I. Actively supported towers are easier/more likely to be built than a space
elevator made of unobtainium. II. The technology to build a space fountain or
actively supported tower is more difficult than a gun, because you first have
to have a gun which can shoot objects faster than orbital speed, and then add
the recirculation plus the momentum transfer to the tower. So, an orbital gun
is a subset of the technology needed for an active tower.

One other thing which is often overlooked when discussing shooting stuff into
orbit, is that the size and cost of the gun is proportional to the size of the
projectile. If shooting from very high in the atmosphere, very small
projectiles could work without significant atmospheric losses. A railgun or
light gas gun on an airplane could easily shoot literal tons of small
projectiles, machine gun style, then land and reload (and with current tech,
replace barrels).

If a target in orbit was shot at, you wouldn't even need to have a rocket in
each projectile to provide thrust at apogee. Instead, you hit the target and
embed into it. By hitting the target at different parts of its orbit, you
avoid substantially changing the shape of its orbit, balancing out the
momentum change to keep the orbit how you want it.

This wouldn't work for anything besides bulk materials which can be broken
down into small pieces and shot like tiny bullets out of a hypersonic machine
gun. But the cost per kg for bulk materials could be very low.

------
ende
It seems that getting information out of a gravity well is much easier than
mass. There's a bit of a bootstrapping problem to to develop the initial
infrastructure, but once in place it would be much simpler to just build in
space.

The problem with that of course is that terrestrial refineries and factories
are highly soecialized to their products, which means multiplies the amount of
base inf needed to construct even simple materials. If orbital manufacturing
emerges, I think it would need to adopt a new paradigm of custom fabrication
such as with 3d printing and similar technologies.

------
bmcusick
Not even carbon nanotubes are strong enough to make a space elevator on Earth.
Individual CNTs (the molecules) are just barely strong enough, but you cannot
make a macroscale fabric out of them that's just as strong as the individual
molecules. And even if you did, there's no safety margin.

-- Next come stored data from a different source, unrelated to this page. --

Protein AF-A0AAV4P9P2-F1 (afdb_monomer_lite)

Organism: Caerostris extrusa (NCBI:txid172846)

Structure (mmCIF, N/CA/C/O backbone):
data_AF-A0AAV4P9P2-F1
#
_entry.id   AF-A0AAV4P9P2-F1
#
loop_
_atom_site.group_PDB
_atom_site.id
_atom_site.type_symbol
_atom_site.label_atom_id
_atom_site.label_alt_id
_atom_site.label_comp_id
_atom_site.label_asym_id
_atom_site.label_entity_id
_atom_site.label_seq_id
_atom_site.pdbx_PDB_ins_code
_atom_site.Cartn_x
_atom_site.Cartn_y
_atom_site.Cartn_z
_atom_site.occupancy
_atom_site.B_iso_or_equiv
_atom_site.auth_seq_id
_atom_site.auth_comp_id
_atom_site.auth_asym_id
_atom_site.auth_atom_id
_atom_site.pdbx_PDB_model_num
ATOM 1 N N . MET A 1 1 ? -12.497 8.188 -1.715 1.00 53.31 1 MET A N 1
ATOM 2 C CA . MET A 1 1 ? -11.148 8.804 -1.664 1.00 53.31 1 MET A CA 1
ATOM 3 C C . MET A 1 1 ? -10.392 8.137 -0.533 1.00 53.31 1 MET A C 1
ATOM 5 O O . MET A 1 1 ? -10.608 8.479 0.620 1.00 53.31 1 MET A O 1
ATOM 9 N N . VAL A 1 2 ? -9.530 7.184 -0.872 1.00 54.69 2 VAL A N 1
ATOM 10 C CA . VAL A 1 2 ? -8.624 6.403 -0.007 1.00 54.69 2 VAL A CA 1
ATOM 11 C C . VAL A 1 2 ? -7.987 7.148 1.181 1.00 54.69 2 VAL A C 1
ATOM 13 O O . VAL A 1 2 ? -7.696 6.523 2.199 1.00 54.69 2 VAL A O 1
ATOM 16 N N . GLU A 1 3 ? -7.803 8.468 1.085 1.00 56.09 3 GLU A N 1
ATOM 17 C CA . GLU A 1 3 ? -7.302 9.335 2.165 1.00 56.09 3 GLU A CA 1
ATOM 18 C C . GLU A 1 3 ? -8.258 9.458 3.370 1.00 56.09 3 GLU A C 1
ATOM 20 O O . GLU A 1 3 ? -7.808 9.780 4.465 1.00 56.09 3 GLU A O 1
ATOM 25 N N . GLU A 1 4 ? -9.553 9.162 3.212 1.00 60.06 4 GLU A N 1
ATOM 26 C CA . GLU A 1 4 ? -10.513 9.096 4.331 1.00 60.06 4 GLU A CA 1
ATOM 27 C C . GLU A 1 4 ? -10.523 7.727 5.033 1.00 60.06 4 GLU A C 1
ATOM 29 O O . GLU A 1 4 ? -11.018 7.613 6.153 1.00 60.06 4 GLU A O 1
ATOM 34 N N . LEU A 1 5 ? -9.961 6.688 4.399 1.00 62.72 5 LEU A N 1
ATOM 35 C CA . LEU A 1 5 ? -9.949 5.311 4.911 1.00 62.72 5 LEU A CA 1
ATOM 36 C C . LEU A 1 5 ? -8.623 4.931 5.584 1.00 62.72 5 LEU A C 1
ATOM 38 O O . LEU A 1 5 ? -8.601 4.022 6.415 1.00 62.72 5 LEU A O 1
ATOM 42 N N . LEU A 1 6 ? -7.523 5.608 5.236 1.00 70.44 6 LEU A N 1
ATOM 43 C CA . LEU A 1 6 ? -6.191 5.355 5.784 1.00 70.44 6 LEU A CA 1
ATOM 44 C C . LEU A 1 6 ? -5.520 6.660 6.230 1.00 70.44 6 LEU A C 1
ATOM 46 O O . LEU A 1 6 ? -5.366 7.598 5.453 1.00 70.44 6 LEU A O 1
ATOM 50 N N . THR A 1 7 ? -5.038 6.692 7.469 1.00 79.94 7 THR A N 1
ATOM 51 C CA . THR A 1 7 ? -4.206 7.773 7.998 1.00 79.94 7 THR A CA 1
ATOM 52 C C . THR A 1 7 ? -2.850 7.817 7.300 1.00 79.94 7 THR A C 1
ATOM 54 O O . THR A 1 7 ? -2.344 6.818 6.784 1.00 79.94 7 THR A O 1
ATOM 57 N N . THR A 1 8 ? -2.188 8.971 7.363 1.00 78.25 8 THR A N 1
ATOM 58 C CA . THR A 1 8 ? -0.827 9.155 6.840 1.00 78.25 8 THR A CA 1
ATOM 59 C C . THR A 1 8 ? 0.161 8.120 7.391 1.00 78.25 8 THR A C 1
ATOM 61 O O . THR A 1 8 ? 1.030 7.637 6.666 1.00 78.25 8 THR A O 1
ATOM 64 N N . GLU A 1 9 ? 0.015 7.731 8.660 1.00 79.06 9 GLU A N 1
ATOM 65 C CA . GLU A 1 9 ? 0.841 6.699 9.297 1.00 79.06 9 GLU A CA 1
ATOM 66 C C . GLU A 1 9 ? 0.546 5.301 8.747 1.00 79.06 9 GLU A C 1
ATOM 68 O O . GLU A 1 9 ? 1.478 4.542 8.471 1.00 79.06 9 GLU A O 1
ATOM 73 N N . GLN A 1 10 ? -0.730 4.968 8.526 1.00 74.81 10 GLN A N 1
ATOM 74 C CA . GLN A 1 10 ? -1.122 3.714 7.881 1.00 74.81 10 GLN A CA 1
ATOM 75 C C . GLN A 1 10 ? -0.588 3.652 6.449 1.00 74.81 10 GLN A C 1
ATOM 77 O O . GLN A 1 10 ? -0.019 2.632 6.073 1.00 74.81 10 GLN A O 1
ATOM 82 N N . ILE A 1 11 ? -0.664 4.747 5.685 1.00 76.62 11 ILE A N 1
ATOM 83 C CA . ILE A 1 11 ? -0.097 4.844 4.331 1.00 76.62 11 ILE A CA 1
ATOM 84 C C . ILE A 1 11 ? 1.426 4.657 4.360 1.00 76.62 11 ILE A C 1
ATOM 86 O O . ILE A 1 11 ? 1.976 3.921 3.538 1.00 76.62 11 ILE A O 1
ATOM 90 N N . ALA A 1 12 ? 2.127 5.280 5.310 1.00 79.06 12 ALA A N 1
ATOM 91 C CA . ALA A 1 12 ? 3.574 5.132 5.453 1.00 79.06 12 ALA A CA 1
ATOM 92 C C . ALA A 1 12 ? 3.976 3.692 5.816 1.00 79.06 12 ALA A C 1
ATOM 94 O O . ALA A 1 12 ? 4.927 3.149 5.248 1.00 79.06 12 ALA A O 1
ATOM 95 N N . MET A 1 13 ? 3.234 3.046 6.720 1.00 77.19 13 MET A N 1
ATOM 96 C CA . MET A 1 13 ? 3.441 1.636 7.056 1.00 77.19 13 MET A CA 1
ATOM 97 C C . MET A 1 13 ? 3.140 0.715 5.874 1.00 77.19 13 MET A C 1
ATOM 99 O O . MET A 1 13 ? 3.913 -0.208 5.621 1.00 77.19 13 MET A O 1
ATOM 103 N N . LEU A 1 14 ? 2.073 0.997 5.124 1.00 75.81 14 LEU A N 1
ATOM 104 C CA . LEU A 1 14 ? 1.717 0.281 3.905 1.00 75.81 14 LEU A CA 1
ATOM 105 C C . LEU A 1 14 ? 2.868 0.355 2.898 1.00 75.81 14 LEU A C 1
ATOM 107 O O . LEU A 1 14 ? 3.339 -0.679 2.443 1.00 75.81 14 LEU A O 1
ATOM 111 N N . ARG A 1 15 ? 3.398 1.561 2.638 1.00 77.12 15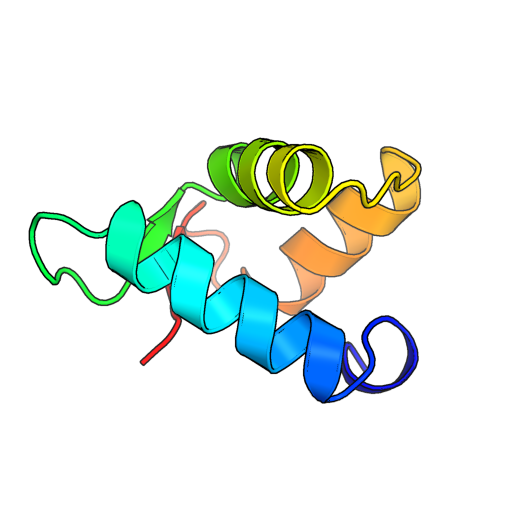 ARG A N 1
ATOM 112 C CA . ARG A 1 15 ? 4.572 1.800 1.776 1.00 77.12 15 ARG A CA 1
ATOM 113 C C . ARG A 1 15 ? 5.808 1.039 2.240 1.00 77.12 15 ARG A C 1
ATOM 115 O O . ARG A 1 15 ? 6.453 0.380 1.433 1.00 77.12 15 ARG A O 1
ATOM 122 N N . LYS A 1 16 ? 6.112 1.063 3.538 1.00 79.69 16 LYS A N 1
ATOM 123 C CA . LYS A 1 16 ? 7.266 0.338 4.086 1.00 79.69 16 LYS A CA 1
ATOM 124 C C . LYS A 1 16 ? 7.109 -1.177 3.955 1.00 79.69 16 LYS A C 1
ATOM 126 O O . LYS A 1 16 ? 8.066 -1.867 3.617 1.00 79.69 16 LYS A O 1
ATOM 131 N N . ALA A 1 17 ? 5.911 -1.696 4.212 1.00 79.00 17 ALA A N 1
ATOM 132 C CA . ALA A 1 17 ? 5.614 -3.102 3.995 1.00 79.00 17 ALA A CA 1
ATOM 133 C C . ALA A 1 17 ? 5.707 -3.442 2.502 1.00 79.00 17 ALA A C 1
ATOM 135 O O . ALA A 1 17 ? 6.350 -4.423 2.146 1.00 79.00 17 ALA A O 1
ATOM 136 N N . PHE A 1 18 ? 5.171 -2.603 1.618 1.00 77.62 18 PHE A N 1
ATOM 137 C CA . PHE A 1 18 ? 5.289 -2.782 0.176 1.00 77.62 18 PHE A CA 1
ATOM 138 C C . PHE A 1 18 ? 6.738 -2.883 -0.295 1.00 77.62 18 PHE A C 1
ATOM 140 O O . PHE A 1 18 ? 7.042 -3.811 -1.037 1.00 77.62 18 PHE A O 1
ATOM 147 N N . ASP A 1 19 ? 7.640 -2.031 0.193 1.00 78.75 19 ASP A N 1
ATOM 148 C CA . ASP A 1 19 ? 9.073 -2.122 -0.123 1.00 78.75 19 ASP A CA 1
ATOM 149 C C . ASP A 1 19 ? 9.700 -3.452 0.338 1.00 78.75 19 ASP A C 1
ATOM 151 O O . ASP A 1 19 ? 10.626 -3.960 -0.295 1.00 78.75 19 ASP A O 1
ATOM 155 N N . MET A 1 20 ? 9.191 -4.058 1.418 1.00 80.88 20 MET A N 1
ATOM 156 C CA . MET A 1 20 ? 9.631 -5.389 1.860 1.00 80.88 20 MET A CA 1
ATOM 157 C C . MET A 1 20 ? 9.115 -6.518 0.953 1.00 80.88 20 MET A C 1
ATOM 159 O O . MET A 1 20 ? 9.775 -7.557 0.832 1.00 80.88 20 MET A O 1
ATOM 163 N N . PHE A 1 21 ? 7.945 -6.342 0.334 1.00 75.38 21 PHE A N 1
ATOM 164 C CA . PHE A 1 21 ? 7.323 -7.339 -0.543 1.00 75.38 21 PHE A CA 1
ATOM 165 C C . PHE A 1 21 ? 7.741 -7.192 -2.015 1.00 75.38 21 PHE A C 1
ATOM 167 O O . PHE A 1 21 ? 7.888 -8.205 -2.701 1.00 75.38 21 PHE A O 1
ATOM 174 N N . ASP A 1 22 ? 8.010 -5.977 -2.497 1.00 79.38 22 ASP A N 1
ATOM 175 C CA . ASP A 1 22 ? 8.509 -5.693 -3.848 1.00 79.38 22 ASP A CA 1
ATOM 176 C C . ASP A 1 22 ? 10.026 -5.929 -3.959 1.00 79.38 22 ASP A C 1
ATOM 178 O O . ASP A 1 22 ? 10.820 -5.036 -4.266 1.00 79.38 22 ASP A O 1
ATOM 182 N N . ARG A 1 23 ? 10.447 -7.176 -3.710 1.00 74.81 23 ARG A N 1
ATOM 183 C CA . ARG A 1 23 ? 11.862 -7.597 -3.749 1.00 74.81 23 ARG A CA 1
ATOM 184 C C . ARG A 1 23 ? 12.540 -7.304 -5.088 1.00 74.81 23 ARG A C 1
ATOM 186 O O . ARG A 1 23 ? 13.741 -7.053 -5.127 1.00 74.81 23 ARG A O 1
ATOM 193 N N . ASP A 1 24 ? 11.755 -7.311 -6.161 1.00 80.12 24 ASP A N 1
ATOM 194 C CA . ASP A 1 24 ? 12.215 -7.081 -7.529 1.00 80.12 24 ASP A CA 1
ATOM 195 C C . ASP A 1 24 ? 12.192 -5.592 -7.928 1.00 80.12 24 ASP A C 1
ATOM 197 O O . ASP A 1 24 ? 12.554 -5.261 -9.057 1.00 80.12 24 ASP A O 1
ATOM 201 N N . LYS A 1 25 ? 11.754 -4.686 -7.037 1.00 75.31 25 LYS A N 1
ATOM 202 C CA . LYS A 1 25 ? 11.569 -3.248 -7.308 1.00 75.31 25 LYS A CA 1
ATOM 203 C C . LYS A 1 25 ? 10.725 -2.961 -8.557 1.00 75.31 25 LYS A C 1
ATOM 205 O O . LYS A 1 25 ? 10.989 -1.998 -9.287 1.00 75.31 25 LYS A O 1
ATOM 210 N N . LYS A 1 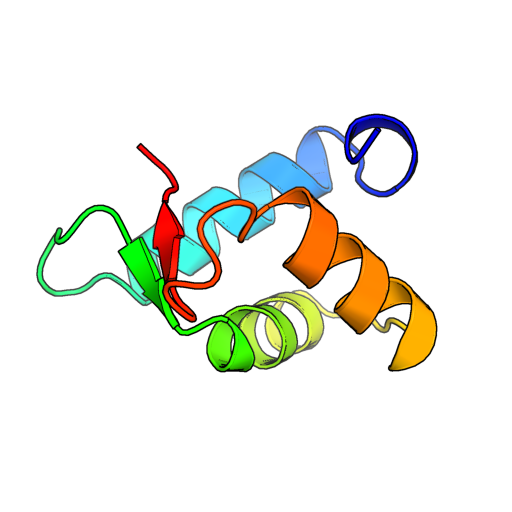26 ? 9.705 -3.788 -8.801 1.00 78.06 26 LYS A N 1
ATOM 211 C CA . LYS A 1 26 ? 8.753 -3.661 -9.914 1.00 78.06 26 LYS A CA 1
ATOM 212 C C . LYS A 1 26 ? 7.827 -2.452 -9.764 1.00 78.06 26 LYS A C 1
ATOM 214 O O . LYS A 1 26 ? 7.102 -2.141 -10.704 1.00 78.06 26 LYS A O 1
ATOM 219 N N . GLY A 1 27 ? 7.817 -1.794 -8.604 1.00 79.56 27 GLY A N 1
ATOM 220 C CA . GLY A 1 27 ? 6.944 -0.661 -8.294 1.00 79.56 27 GLY A CA 1
ATOM 221 C C . GLY A 1 27 ? 5.470 -1.046 -8.184 1.00 79.56 27 GLY A C 1
ATOM 222 O O . GLY A 1 27 ? 4.610 -0.169 -8.213 1.00 79.56 27 GLY A O 1
ATOM 223 N N . SER A 1 28 ? 5.176 -2.348 -8.111 1.00 82.81 28 SER A N 1
ATOM 224 C CA . SER A 1 28 ? 3.820 -2.886 -8.069 1.00 82.81 28 SER A CA 1
ATOM 225 C C . SER A 1 28 ? 3.764 -4.234 -7.359 1.00 82.81 28 SER A C 1
ATOM 227 O O . SER A 1 28 ? 4.648 -5.078 -7.521 1.00 82.81 28 SER A O 1
ATOM 229 N N . ILE A 1 29 ? 2.683 -4.463 -6.619 1.00 82.94 29 ILE A N 1
ATOM 230 C CA . ILE A 1 29 ? 2.405 -5.722 -5.914 1.00 82.94 29 ILE A CA 1
ATOM 231 C C . ILE A 1 29 ? 1.011 -6.241 -6.272 1.00 82.94 29 ILE A C 1
ATOM 233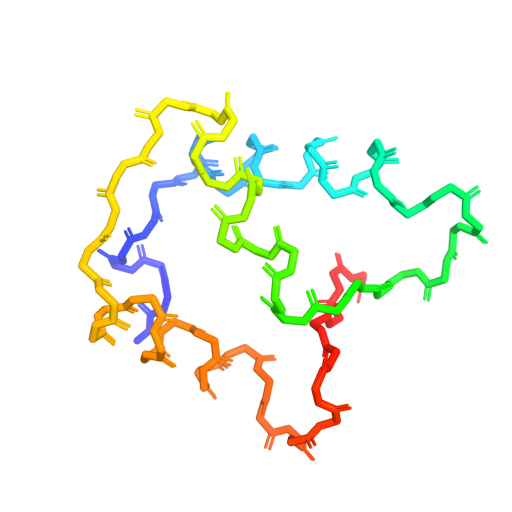 O O . ILE A 1 29 ? 0.163 -5.485 -6.737 1.00 82.94 29 ILE A O 1
ATOM 237 N N . GLN A 1 30 ? 0.763 -7.535 -6.075 1.00 85.44 30 GLN A N 1
ATOM 238 C CA . GLN A 1 30 ? -0.561 -8.115 -6.323 1.00 85.44 30 GLN A CA 1
ATOM 239 C C . GLN A 1 30 ? -1.579 -7.637 -5.280 1.00 85.44 30 GLN A C 1
ATOM 241 O O . GLN A 1 30 ? -1.269 -7.580 -4.091 1.00 85.44 30 GLN A O 1
ATOM 246 N N . THR A 1 31 ? -2.810 -7.355 -5.702 1.00 83.00 31 THR A N 1
ATOM 247 C CA . THR A 1 31 ? -3.886 -6.860 -4.820 1.00 83.00 31 THR A CA 1
ATOM 248 C C . THR A 1 31 ? -4.183 -7.791 -3.636 1.00 83.00 31 THR A C 1
ATOM 250 O O . THR A 1 31 ? -4.455 -7.323 -2.532 1.00 83.00 31 THR A O 1
ATOM 253 N N . ASN A 1 32 ? -4.031 -9.110 -3.801 1.00 81.00 32 ASN A N 1
ATOM 254 C CA . ASN A 1 32 ? -4.155 -10.090 -2.711 1.00 81.00 32 ASN A CA 1
ATOM 255 C C . ASN A 1 32 ? -3.148 -9.860 -1.562 1.00 81.00 32 ASN A C 1
ATOM 257 O O . ASN A 1 32 ? -3.453 -10.156 -0.404 1.00 81.00 32 ASN A O 1
ATOM 261 N N . MET A 1 33 ? -1.979 -9.289 -1.857 1.00 80.75 33 MET A N 1
ATOM 262 C CA . MET A 1 33 ? -0.921 -9.023 -0.888 1.00 80.75 33 MET A CA 1
ATOM 263 C C . MET A 1 33 ? -1.253 -7.818 -0.006 1.00 80.75 33 MET A C 1
ATOM 265 O O . MET A 1 33 ? -0.797 -7.765 1.133 1.00 80.75 33 MET A O 1
ATOM 269 N N . VAL A 1 34 ? -2.106 -6.897 -0.473 1.00 81.00 34 VAL A N 1
ATOM 270 C CA . VAL A 1 34 ? -2.599 -5.760 0.326 1.00 81.00 34 VAL A CA 1
ATOM 271 C C . VAL A 1 34 ? -3.272 -6.267 1.604 1.00 81.00 34 VAL A C 1
ATOM 273 O O . VAL A 1 34 ? -2.971 -5.788 2.695 1.00 81.00 34 VAL A O 1
ATOM 276 N N . SER A 1 35 ? -4.091 -7.320 1.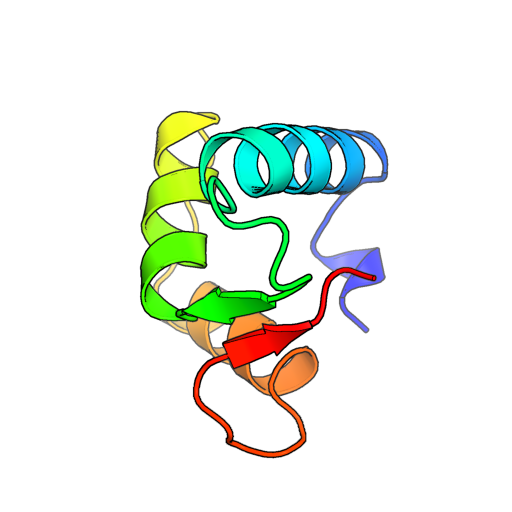491 1.00 80.75 35 SER A N 1
ATOM 277 C CA . SER A 1 35 ? -4.741 -7.973 2.637 1.00 80.75 35 SER A CA 1
ATOM 278 C C . SER A 1 35 ? -3.732 -8.507 3.659 1.00 80.75 35 SER A C 1
ATOM 280 O O . SER A 1 35 ? -3.895 -8.344 4.867 1.00 80.75 35 SER A O 1
ATOM 282 N N . THR A 1 36 ? -2.656 -9.122 3.166 1.00 84.25 36 THR A N 1
ATOM 283 C CA . THR A 1 36 ? -1.620 -9.746 3.992 1.00 84.25 36 THR A CA 1
ATOM 284 C C . THR A 1 36 ? -0.781 -8.680 4.681 1.00 84.25 36 THR A C 1
ATOM 286 O O . THR A 1 36 ? -0.471 -8.809 5.864 1.00 84.25 36 THR A O 1
ATOM 289 N N . ILE A 1 37 ? -0.470 -7.596 3.974 1.00 81.38 37 ILE A N 1
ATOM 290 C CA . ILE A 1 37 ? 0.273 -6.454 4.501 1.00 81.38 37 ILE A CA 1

It's never going to happen on Earth.

However we could make an elevator today on the Moon or Mars with already
existing fabrics like Kevlar.

------
thechao
This article mentions a study saying CNTs are too weak. Here's a New Scientist
summary of the flaws in CNTs:
[https://www.newscientist.com/article/2093356-carbon-
nanotube...](https://www.newscientist.com/article/2093356-carbon-nanotubes-
too-weak-to-get-a-space-elevator-off-the-ground/)

------
pvaldes
hum... silly thought of the day. Why we still launch rockets from sea level
and not from some high mountain? Wouldn't be less expensive and more safe that
building 3-5km extra of space elevator?

If the mountain is higher enough, zero probability of birds crashing against
your structure, Neither clouds nor hurricanes, high visibility, free solar
energy all year around...

------
mido22
funny that they mentioned 2009's “Gundam 00”, but haven's said a word about
Authur C Clarke's 1979 novel "Fountains of Paradise", the whole novel is about
this.

------
jlebrech
Could a space elevator be warp based?

the early versions of warp would have to be huge anyways, so why not take
advantage of that by creating a space elevator using warp?

With warp you could technically send things through the earth's core as a form
of teleportation too.